_YOUR INSTRUCTIONS_
Print exactly the lines below between the line holding "ATOM 135 O O" and the line holding "ATOM 158 C CA", inclusive, and nothing more.

_RECORDS_
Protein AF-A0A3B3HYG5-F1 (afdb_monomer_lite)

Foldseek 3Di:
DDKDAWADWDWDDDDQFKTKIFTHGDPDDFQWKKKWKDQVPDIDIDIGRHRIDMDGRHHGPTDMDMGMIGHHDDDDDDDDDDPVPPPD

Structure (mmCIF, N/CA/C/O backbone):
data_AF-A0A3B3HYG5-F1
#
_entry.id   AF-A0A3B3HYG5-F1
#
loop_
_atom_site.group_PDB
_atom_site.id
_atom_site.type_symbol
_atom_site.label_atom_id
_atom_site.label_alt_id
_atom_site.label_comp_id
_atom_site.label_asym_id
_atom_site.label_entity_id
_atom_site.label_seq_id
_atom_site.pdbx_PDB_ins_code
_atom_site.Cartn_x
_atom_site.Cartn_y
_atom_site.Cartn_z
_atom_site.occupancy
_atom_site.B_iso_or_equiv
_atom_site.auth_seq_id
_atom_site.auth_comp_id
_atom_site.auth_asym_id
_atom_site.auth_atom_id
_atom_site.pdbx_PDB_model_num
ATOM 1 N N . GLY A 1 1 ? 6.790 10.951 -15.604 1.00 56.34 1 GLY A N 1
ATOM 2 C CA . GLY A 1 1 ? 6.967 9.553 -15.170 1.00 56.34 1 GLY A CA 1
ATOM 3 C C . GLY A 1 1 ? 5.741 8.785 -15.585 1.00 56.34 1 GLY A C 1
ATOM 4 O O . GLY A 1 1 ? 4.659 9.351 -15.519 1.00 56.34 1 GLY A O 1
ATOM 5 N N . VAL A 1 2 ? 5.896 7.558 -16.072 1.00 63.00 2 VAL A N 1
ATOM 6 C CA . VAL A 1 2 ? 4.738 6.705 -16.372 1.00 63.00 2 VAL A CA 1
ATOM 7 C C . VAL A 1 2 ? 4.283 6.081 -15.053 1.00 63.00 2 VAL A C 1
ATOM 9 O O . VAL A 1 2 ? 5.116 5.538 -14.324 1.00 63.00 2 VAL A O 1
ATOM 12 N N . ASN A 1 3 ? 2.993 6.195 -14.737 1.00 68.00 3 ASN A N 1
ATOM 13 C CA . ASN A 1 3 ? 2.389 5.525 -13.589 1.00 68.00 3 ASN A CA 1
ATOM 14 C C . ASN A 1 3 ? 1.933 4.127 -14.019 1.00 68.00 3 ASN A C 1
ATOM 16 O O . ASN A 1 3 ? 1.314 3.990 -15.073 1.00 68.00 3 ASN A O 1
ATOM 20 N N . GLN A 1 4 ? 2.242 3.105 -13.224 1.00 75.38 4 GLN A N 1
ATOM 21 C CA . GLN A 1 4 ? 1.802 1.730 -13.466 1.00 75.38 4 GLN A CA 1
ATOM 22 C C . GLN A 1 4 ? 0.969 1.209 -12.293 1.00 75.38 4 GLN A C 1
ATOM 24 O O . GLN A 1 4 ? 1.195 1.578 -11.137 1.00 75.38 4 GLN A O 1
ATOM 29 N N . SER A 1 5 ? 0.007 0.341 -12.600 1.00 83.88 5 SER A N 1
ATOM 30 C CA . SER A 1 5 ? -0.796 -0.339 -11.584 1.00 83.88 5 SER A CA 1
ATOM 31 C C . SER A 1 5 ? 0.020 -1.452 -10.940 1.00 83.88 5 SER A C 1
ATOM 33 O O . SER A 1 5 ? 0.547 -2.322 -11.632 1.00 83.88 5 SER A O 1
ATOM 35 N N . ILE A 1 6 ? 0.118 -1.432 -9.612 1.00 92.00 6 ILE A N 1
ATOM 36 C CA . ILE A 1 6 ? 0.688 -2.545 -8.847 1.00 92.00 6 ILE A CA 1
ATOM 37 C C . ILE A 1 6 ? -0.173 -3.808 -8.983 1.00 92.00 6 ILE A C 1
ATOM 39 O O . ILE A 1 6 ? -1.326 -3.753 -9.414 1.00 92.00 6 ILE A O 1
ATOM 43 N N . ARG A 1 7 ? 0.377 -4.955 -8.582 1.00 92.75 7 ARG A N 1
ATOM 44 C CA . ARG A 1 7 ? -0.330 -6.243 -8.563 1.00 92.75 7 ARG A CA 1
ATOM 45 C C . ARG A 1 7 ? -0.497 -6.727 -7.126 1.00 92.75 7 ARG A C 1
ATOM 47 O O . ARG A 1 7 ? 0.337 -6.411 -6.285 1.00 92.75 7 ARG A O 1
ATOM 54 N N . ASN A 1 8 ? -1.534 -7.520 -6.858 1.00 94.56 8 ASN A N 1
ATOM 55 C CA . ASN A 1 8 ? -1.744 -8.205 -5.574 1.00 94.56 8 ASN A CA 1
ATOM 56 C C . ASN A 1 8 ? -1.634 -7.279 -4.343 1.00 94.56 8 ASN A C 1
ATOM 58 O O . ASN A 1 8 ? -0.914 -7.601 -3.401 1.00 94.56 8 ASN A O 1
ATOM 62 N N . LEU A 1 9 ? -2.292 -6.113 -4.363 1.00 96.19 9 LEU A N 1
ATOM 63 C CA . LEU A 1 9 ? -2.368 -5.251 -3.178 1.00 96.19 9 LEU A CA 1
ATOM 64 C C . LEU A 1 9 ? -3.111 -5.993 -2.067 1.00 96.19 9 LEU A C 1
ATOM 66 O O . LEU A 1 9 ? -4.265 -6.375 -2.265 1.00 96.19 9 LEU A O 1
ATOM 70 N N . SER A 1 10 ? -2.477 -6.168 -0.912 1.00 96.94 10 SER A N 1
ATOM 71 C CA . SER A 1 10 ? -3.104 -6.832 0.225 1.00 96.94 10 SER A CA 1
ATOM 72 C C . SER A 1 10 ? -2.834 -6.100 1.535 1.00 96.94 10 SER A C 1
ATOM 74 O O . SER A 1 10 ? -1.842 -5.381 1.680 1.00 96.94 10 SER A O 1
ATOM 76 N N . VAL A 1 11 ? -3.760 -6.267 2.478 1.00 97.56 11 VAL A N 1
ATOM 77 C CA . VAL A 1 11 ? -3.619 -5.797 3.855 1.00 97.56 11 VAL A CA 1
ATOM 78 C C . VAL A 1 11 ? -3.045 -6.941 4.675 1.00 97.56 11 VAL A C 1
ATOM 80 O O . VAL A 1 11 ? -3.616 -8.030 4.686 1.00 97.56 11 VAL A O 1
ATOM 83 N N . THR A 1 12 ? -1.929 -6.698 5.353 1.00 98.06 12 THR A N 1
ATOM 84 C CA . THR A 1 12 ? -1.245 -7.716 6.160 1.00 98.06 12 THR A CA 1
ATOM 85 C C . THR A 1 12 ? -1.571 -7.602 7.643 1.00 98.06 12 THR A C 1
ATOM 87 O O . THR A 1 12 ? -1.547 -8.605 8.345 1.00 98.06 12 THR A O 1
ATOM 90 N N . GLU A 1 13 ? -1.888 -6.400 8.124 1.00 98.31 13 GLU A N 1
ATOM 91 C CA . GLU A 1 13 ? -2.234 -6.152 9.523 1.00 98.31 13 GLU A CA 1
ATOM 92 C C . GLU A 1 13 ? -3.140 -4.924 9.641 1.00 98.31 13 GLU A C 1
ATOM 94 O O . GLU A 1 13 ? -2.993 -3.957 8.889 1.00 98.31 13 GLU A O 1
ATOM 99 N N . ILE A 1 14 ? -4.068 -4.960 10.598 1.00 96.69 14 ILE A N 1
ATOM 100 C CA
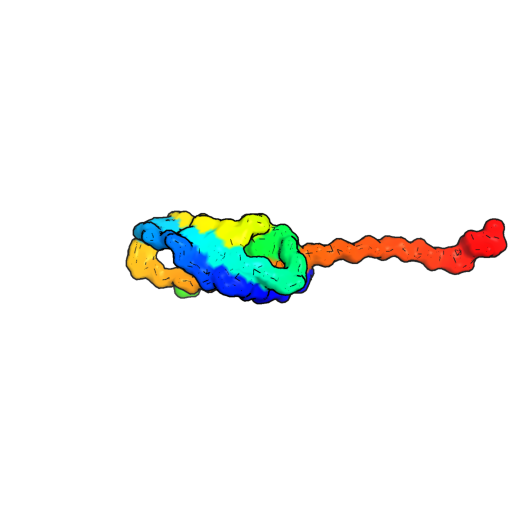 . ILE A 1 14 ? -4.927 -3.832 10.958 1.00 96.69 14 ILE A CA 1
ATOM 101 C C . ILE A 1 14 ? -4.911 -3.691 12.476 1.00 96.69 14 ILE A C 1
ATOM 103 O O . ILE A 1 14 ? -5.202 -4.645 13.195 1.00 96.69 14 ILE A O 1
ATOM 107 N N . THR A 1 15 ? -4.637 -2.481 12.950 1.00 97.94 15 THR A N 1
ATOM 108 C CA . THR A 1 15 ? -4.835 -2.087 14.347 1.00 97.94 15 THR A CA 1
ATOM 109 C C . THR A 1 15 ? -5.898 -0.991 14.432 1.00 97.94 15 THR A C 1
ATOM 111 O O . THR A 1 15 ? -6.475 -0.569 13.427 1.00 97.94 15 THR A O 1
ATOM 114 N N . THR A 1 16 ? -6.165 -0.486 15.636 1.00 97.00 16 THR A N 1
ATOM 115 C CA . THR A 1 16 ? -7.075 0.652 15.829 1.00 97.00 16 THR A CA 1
==
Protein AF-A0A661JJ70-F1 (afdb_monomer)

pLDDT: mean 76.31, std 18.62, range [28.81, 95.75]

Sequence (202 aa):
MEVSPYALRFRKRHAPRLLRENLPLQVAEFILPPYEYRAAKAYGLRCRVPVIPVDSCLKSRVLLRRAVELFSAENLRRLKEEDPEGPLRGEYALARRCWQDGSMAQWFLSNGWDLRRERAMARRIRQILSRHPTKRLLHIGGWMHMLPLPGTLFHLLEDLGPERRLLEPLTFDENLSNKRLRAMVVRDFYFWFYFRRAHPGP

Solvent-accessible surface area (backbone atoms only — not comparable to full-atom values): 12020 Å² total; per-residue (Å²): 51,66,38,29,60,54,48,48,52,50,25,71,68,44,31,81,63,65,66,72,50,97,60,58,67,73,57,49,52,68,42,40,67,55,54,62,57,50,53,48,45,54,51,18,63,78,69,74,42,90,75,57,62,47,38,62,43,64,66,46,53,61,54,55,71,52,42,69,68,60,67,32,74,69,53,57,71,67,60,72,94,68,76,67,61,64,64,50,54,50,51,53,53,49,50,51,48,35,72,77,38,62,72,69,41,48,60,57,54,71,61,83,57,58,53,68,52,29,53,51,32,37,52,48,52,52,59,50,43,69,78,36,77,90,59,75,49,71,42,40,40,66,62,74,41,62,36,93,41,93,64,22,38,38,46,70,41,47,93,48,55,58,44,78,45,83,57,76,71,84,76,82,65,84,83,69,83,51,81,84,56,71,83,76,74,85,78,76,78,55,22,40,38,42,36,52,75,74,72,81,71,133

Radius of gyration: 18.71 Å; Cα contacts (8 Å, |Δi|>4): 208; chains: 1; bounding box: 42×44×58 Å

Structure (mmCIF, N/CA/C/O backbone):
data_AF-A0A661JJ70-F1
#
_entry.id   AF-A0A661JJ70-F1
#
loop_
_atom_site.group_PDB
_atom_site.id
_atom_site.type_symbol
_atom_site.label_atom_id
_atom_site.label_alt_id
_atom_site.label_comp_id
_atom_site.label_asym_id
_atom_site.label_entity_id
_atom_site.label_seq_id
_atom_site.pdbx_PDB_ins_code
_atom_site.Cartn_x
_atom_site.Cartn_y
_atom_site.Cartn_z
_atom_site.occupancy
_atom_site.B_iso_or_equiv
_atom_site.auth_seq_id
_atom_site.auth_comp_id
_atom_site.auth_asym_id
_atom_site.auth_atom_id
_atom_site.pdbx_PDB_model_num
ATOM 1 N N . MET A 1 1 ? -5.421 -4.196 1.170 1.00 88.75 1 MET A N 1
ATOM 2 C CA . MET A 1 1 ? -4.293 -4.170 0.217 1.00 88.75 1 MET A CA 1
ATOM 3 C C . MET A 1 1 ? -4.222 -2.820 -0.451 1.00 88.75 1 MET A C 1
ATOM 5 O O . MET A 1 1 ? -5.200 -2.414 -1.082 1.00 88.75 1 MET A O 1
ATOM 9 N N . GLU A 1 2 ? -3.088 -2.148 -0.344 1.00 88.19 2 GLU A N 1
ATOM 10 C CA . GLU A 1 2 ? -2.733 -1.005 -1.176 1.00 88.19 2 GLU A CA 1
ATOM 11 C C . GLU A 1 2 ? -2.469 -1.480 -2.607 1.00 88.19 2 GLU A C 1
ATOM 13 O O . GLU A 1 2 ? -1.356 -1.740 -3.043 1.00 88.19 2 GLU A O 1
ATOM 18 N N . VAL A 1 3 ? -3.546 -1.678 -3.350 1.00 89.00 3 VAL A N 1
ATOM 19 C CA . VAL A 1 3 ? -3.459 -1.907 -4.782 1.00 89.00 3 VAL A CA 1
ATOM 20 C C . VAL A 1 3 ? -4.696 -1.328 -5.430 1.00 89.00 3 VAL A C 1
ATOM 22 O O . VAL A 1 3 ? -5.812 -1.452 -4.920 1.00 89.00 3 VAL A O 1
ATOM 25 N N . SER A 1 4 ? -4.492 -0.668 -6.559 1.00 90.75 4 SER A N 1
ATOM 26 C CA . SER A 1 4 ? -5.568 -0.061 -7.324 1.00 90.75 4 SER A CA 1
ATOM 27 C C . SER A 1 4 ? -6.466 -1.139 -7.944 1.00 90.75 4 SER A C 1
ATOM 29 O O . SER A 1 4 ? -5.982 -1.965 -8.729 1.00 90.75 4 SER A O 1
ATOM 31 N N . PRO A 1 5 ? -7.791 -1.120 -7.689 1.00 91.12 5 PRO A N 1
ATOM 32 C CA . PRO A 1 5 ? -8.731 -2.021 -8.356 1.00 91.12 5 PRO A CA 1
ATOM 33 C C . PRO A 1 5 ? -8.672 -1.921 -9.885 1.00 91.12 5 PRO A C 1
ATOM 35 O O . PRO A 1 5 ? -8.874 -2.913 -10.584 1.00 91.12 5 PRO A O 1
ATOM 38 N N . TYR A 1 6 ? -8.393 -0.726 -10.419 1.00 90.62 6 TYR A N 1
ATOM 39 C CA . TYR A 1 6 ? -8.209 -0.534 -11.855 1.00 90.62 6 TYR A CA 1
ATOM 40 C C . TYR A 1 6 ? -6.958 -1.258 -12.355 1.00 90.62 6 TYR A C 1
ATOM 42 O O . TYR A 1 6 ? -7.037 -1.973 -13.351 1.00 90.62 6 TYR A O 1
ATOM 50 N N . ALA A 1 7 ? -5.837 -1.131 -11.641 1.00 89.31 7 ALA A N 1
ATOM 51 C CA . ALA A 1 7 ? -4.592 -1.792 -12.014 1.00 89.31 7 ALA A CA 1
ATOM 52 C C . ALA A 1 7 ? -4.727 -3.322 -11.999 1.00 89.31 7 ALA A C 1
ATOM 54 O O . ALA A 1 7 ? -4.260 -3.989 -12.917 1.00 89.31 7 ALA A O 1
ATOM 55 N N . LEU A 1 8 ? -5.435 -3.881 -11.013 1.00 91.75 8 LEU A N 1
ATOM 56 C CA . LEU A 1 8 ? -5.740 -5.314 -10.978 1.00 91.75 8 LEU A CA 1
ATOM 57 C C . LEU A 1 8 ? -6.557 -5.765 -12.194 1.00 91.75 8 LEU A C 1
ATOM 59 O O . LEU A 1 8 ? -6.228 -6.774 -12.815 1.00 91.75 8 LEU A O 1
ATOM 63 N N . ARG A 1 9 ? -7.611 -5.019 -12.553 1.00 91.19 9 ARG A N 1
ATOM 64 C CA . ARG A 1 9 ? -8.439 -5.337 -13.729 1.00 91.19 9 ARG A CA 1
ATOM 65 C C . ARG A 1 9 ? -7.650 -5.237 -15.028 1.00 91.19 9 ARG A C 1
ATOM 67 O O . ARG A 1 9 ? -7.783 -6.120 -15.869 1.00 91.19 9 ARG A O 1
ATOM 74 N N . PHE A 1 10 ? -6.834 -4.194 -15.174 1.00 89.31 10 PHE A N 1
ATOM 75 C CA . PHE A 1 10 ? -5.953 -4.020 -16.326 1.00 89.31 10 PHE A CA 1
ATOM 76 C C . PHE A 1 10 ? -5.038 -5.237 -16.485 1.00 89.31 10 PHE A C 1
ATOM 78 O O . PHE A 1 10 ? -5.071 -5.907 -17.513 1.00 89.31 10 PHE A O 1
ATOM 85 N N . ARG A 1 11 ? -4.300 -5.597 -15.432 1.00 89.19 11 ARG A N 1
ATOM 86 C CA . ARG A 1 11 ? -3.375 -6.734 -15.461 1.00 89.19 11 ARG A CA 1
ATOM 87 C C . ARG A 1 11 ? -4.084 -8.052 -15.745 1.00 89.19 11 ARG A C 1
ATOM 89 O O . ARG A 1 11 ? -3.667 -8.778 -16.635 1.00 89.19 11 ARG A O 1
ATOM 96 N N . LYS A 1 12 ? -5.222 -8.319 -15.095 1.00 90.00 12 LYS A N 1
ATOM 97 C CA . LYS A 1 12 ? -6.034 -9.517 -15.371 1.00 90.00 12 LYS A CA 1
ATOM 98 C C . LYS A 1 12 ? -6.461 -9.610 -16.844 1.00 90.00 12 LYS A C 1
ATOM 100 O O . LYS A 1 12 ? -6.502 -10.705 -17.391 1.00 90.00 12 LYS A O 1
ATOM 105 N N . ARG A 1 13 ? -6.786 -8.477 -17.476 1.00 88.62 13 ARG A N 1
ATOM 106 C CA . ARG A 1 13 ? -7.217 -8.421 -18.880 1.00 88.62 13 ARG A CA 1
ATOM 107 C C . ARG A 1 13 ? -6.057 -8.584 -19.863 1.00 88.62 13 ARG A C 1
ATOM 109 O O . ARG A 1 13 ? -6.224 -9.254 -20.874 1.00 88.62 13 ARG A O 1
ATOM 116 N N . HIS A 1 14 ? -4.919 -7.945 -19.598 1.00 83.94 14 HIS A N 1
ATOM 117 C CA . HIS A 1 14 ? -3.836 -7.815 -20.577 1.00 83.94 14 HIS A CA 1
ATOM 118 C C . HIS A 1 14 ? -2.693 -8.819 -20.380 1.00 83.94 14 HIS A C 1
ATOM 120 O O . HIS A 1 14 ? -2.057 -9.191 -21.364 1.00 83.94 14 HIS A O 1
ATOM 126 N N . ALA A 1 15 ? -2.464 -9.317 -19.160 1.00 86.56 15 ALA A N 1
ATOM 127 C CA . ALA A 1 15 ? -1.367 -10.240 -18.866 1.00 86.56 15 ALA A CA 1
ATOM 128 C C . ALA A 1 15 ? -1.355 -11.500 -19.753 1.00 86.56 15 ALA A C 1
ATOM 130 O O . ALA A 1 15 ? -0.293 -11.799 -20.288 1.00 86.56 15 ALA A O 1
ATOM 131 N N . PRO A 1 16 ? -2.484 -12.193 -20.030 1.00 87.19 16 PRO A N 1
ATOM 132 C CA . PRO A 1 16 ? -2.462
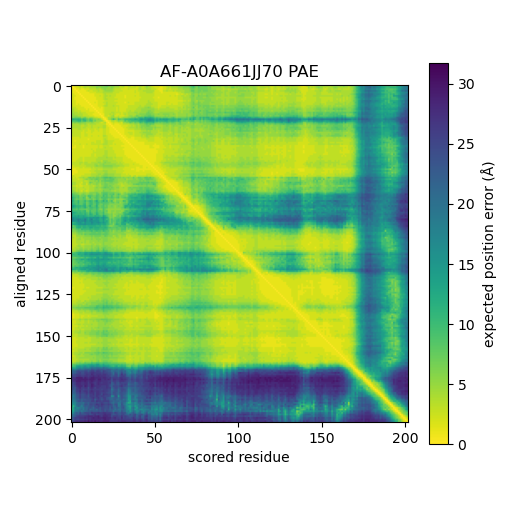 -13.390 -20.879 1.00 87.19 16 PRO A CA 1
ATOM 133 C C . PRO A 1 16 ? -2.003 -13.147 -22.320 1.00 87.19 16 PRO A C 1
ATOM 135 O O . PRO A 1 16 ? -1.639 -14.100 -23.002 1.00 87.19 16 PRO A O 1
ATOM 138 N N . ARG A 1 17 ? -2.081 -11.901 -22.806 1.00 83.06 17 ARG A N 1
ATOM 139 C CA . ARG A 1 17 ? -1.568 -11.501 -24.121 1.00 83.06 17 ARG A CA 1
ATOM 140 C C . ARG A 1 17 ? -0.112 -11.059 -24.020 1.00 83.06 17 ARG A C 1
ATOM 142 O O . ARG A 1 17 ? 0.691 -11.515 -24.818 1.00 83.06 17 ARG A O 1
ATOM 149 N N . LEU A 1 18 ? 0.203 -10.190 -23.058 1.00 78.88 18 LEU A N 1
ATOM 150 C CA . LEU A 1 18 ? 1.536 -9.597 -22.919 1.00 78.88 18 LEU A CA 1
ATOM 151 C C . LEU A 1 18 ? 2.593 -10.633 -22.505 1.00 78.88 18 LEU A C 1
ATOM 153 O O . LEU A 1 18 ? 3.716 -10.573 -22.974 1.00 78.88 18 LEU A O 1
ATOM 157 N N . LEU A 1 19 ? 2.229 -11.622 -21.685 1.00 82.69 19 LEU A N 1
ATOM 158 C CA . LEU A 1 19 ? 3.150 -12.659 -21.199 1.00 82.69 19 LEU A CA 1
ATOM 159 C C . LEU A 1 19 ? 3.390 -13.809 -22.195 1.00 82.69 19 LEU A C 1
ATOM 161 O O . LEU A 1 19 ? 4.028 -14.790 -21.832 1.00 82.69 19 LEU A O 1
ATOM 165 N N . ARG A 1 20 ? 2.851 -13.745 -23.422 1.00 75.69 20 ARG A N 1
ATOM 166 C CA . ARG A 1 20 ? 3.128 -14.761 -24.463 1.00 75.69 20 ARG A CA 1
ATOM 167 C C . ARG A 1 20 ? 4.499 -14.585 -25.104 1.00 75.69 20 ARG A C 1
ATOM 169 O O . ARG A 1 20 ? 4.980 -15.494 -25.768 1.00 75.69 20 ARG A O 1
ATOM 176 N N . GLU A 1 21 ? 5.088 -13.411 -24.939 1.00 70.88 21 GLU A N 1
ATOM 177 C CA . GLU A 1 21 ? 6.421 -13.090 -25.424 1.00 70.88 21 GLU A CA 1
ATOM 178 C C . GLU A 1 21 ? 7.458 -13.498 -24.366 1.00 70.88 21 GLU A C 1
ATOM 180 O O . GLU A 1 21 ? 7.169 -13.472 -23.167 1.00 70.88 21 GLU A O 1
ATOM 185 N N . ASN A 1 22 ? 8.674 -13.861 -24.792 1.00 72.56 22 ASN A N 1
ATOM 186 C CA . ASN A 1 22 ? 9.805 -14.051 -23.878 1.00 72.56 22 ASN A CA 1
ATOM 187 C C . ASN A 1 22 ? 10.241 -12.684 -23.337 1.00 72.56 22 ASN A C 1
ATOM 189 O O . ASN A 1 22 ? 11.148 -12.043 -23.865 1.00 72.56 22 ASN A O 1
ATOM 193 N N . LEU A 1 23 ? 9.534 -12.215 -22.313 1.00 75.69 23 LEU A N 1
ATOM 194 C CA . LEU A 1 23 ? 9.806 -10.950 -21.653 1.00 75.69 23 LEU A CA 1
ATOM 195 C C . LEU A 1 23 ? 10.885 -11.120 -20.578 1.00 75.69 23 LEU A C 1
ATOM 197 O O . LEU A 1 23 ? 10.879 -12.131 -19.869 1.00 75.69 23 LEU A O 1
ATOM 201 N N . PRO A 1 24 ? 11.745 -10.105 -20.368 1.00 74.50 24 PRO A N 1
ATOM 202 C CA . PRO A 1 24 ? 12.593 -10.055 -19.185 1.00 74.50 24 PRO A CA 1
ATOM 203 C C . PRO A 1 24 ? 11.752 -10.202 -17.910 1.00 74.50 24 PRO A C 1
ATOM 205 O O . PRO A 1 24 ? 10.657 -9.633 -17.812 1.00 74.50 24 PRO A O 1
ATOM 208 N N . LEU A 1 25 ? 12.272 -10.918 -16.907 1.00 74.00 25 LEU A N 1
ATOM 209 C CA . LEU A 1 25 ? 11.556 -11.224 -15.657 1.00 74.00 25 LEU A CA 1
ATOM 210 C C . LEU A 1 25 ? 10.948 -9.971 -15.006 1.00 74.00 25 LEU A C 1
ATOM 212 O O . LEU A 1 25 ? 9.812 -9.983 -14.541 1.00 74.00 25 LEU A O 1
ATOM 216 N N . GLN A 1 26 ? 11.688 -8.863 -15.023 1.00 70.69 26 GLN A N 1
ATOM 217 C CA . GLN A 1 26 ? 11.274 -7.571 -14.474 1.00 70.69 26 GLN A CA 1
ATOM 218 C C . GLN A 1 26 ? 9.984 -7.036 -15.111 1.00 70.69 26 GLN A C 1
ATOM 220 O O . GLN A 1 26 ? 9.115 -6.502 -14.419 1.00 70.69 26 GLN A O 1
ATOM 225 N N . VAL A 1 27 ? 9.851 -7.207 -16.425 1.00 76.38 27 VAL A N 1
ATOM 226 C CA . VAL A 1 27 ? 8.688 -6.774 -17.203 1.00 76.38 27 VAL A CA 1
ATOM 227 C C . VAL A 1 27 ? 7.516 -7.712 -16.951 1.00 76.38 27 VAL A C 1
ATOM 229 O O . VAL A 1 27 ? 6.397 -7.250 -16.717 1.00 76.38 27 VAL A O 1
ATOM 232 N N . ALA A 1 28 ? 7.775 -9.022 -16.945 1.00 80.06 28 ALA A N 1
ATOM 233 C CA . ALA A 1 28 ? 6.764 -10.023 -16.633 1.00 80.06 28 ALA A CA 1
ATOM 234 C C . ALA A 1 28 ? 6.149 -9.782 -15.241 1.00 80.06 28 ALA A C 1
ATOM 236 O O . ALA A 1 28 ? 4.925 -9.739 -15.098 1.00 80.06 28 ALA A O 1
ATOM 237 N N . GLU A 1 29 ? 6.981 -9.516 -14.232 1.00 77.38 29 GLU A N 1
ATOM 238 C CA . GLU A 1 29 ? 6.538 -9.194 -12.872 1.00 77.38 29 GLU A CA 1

_EXPECTED ANSWER_
ATOM 135 O O . PRO A 1 16 ? -1.639 -14.100 -23.002 1.00 87.19 16 PRO A O 1
ATOM 138 N N . ARG A 1 17 ? -2.081 -11.901 -22.806 1.00 83.06 17 ARG A N 1
ATOM 139 C CA . ARG A 1 17 ? -1.568 -11.501 -24.121 1.00 83.06 17 ARG A CA 1
ATOM 140 C C . ARG A 1 17 ? -0.112 -11.059 -24.020 1.00 83.06 17 ARG A C 1
ATOM 142 O O . ARG A 1 17 ? 0.691 -11.515 -24.818 1.00 83.06 17 ARG A O 1
ATOM 149 N N . LEU A 1 18 ? 0.203 -10.190 -23.058 1.00 78.88 18 LEU A N 1
ATOM 150 C CA . LEU A 1 18 ? 1.536 -9.597 -22.919 1.00 78.88 18 LEU A CA 1
ATOM 151 C C . LEU A 1 18 ? 2.593 -10.633 -22.505 1.00 78.88 18 LEU A C 1
ATOM 153 O O . LEU A 1 18 ? 3.716 -10.573 -22.974 1.00 78.88 18 LEU A O 1
ATOM 157 N N . LEU A 1 19 ? 2.229 -11.622 -21.685 1.00 82.69 19 LEU A N 1
ATOM 158 C CA . LEU A 1 19 ? 3.150 -12.659 -21.199 1.00 82.69 19 LEU A CA 1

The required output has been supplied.